*** DATASET EXTRACT Section Begins ***
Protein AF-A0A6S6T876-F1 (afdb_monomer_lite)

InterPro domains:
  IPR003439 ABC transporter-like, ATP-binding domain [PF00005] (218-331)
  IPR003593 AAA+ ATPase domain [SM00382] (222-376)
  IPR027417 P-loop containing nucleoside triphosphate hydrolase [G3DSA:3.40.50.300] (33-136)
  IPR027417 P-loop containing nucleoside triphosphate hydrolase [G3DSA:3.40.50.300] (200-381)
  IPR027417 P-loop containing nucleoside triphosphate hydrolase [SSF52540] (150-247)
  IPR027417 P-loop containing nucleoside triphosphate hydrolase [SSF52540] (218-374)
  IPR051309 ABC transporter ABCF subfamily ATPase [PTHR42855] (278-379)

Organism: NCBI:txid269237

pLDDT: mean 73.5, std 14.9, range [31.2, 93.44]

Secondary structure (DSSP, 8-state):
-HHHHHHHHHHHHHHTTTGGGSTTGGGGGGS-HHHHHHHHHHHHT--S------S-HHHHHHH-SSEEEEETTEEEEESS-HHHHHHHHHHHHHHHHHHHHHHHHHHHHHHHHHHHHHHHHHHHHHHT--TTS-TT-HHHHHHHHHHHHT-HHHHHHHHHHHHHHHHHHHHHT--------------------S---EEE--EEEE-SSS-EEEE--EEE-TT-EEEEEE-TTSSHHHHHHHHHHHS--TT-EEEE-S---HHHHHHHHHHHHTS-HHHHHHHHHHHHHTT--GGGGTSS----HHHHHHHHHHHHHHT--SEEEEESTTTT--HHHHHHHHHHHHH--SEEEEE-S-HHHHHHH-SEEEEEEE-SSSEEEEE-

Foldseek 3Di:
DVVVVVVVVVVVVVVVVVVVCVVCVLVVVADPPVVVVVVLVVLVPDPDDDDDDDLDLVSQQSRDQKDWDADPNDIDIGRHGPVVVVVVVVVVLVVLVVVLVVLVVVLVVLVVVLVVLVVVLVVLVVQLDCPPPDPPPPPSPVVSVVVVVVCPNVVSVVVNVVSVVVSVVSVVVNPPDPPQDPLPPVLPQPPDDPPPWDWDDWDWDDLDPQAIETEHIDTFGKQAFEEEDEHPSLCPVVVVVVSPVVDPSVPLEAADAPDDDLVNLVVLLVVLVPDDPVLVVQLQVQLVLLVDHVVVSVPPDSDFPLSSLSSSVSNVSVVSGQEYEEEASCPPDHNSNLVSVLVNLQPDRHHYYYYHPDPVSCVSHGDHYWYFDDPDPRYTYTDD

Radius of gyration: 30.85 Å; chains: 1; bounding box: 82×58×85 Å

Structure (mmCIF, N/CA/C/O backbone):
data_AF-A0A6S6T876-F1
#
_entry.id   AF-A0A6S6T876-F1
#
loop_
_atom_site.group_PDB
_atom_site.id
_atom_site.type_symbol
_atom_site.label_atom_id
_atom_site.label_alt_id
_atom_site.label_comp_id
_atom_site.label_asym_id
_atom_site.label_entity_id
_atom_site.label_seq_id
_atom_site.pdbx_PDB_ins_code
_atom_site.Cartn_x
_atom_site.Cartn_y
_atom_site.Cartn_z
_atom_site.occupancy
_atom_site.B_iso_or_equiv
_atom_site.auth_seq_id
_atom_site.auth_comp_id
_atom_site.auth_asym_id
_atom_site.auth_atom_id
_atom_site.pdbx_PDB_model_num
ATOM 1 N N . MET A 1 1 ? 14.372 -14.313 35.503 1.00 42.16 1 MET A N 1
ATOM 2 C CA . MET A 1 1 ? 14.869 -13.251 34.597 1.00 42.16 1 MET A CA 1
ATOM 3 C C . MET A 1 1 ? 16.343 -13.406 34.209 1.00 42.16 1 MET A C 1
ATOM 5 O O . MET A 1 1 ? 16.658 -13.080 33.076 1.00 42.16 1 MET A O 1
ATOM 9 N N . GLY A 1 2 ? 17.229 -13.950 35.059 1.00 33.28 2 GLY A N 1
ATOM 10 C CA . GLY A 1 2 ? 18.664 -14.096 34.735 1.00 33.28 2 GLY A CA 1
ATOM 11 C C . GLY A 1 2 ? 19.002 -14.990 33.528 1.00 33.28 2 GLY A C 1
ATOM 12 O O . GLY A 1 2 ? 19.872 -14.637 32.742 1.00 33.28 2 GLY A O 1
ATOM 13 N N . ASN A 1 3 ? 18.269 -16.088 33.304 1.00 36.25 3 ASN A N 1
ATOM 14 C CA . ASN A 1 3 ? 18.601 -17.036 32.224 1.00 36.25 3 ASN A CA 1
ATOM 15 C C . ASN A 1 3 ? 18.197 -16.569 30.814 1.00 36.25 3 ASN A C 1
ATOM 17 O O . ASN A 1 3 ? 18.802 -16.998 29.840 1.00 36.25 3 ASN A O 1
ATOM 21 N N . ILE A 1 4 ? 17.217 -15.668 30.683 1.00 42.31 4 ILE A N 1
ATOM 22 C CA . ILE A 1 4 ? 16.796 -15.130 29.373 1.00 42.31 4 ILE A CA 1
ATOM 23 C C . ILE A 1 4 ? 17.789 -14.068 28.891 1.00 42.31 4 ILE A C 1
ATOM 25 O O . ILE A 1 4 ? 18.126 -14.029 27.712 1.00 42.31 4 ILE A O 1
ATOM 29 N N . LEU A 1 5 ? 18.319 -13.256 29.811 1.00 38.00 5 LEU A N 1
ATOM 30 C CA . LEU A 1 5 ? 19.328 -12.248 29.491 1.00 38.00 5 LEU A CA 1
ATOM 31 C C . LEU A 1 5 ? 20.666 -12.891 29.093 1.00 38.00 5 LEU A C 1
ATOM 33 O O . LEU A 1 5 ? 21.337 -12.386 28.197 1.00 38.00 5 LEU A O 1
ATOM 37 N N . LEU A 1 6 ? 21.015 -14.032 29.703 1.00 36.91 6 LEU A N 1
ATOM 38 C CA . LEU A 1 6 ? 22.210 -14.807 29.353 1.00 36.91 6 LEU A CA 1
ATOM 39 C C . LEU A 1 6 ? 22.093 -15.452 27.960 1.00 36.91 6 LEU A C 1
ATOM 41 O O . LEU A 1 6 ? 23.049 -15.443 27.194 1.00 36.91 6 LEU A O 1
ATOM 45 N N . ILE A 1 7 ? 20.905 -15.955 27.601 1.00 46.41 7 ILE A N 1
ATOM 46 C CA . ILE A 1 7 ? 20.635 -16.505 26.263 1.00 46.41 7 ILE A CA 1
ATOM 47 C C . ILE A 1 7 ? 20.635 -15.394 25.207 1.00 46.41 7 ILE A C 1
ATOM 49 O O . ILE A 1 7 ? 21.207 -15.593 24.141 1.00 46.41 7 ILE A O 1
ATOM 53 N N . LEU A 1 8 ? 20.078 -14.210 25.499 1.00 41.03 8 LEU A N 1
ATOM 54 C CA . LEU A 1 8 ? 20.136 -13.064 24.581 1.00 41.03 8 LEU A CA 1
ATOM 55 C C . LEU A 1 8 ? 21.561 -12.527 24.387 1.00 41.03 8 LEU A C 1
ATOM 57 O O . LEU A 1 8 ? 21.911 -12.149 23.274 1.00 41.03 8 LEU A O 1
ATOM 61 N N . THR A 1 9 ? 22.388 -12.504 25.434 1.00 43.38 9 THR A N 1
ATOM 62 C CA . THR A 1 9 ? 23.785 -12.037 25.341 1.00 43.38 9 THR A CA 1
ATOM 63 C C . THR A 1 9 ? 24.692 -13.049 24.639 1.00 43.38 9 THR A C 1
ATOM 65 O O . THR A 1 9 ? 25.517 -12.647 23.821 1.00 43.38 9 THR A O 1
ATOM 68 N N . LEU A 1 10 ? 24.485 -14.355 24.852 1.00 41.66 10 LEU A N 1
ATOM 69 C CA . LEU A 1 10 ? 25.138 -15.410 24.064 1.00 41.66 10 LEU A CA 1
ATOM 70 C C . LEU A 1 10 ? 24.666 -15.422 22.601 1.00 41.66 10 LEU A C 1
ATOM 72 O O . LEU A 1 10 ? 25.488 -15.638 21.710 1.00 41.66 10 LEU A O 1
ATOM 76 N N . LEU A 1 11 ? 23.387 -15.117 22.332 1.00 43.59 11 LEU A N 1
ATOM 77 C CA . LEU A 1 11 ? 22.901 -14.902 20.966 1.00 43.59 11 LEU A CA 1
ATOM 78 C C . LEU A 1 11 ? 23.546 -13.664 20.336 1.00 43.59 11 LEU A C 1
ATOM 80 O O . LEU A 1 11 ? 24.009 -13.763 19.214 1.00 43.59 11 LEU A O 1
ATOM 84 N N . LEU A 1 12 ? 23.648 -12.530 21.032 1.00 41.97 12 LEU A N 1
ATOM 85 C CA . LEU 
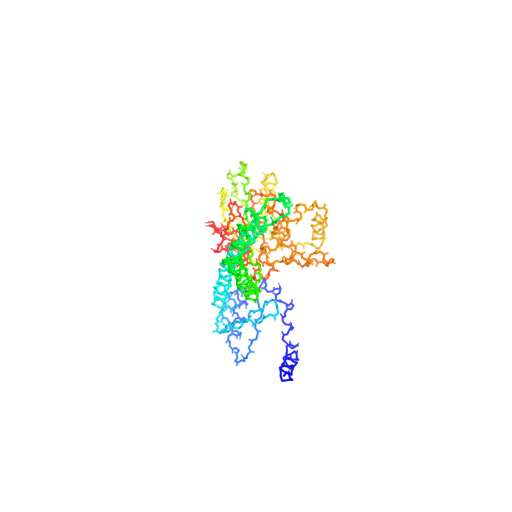A 1 12 ? 24.279 -11.306 20.508 1.00 41.97 12 LEU A CA 1
ATOM 86 C C . LEU A 1 12 ? 25.764 -11.506 20.141 1.00 41.97 12 LEU A C 1
ATOM 88 O O . LEU A 1 12 ? 26.225 -10.981 19.124 1.00 41.97 12 LEU A O 1
ATOM 92 N N . LEU A 1 13 ? 26.490 -12.322 20.912 1.00 37.91 13 LEU A N 1
ATOM 93 C CA . LEU A 1 13 ? 27.885 -12.685 20.632 1.00 37.91 13 LEU A CA 1
ATOM 94 C C . LEU A 1 13 ? 28.031 -13.613 19.413 1.00 37.91 13 LEU A C 1
ATOM 96 O O . LEU A 1 13 ? 28.954 -13.425 18.626 1.00 37.91 13 LEU A O 1
ATOM 100 N N . TYR A 1 14 ? 27.101 -14.550 19.188 1.00 39.50 14 TYR A N 1
ATOM 101 C CA . TYR A 1 14 ? 27.090 -15.390 17.976 1.00 39.50 14 TYR A CA 1
ATOM 102 C C . TYR A 1 14 ? 26.526 -14.671 16.741 1.00 39.50 14 TYR A C 1
ATOM 104 O O . TYR A 1 14 ? 26.988 -14.880 15.620 1.00 39.50 14 TYR A O 1
ATOM 112 N N . VAL A 1 15 ? 25.563 -13.773 16.941 1.00 40.31 15 VAL A N 1
ATOM 113 C CA . VAL A 1 15 ? 24.939 -12.963 15.889 1.00 40.31 15 VAL A CA 1
ATOM 114 C C . VAL A 1 15 ? 25.937 -11.946 15.327 1.00 40.31 15 VAL A C 1
ATOM 116 O O . VAL A 1 15 ? 25.834 -11.597 14.157 1.00 40.31 15 VAL A O 1
ATOM 119 N N . SER A 1 16 ? 26.984 -11.574 16.069 1.00 31.89 16 SER A N 1
ATOM 120 C CA . SER A 1 16 ? 28.070 -10.721 15.556 1.00 31.89 16 SER A CA 1
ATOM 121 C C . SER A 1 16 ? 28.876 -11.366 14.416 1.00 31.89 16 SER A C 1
*** DATASET EXTRACT Section Ends ***
Your answer must be the lines above from the one containing "IPR003593 AAA+ ATPase" to the one containing "hydrolase [G3DSA:3.40.50.300] (200-381)", both included, restated word for word.

EXERCISE ANSWER:
  IPR003593 AAA+ ATPase domain [SM00382] (222-376)
  IPR027417 P-loop containing nucleoside triphosphate hydrolase [G3DSA:3.40.50.300] (33-136)
  IPR027417 P-loop containing nucleoside triphosphate hydrolase [G3DSA:3.40.50.300] (200-381)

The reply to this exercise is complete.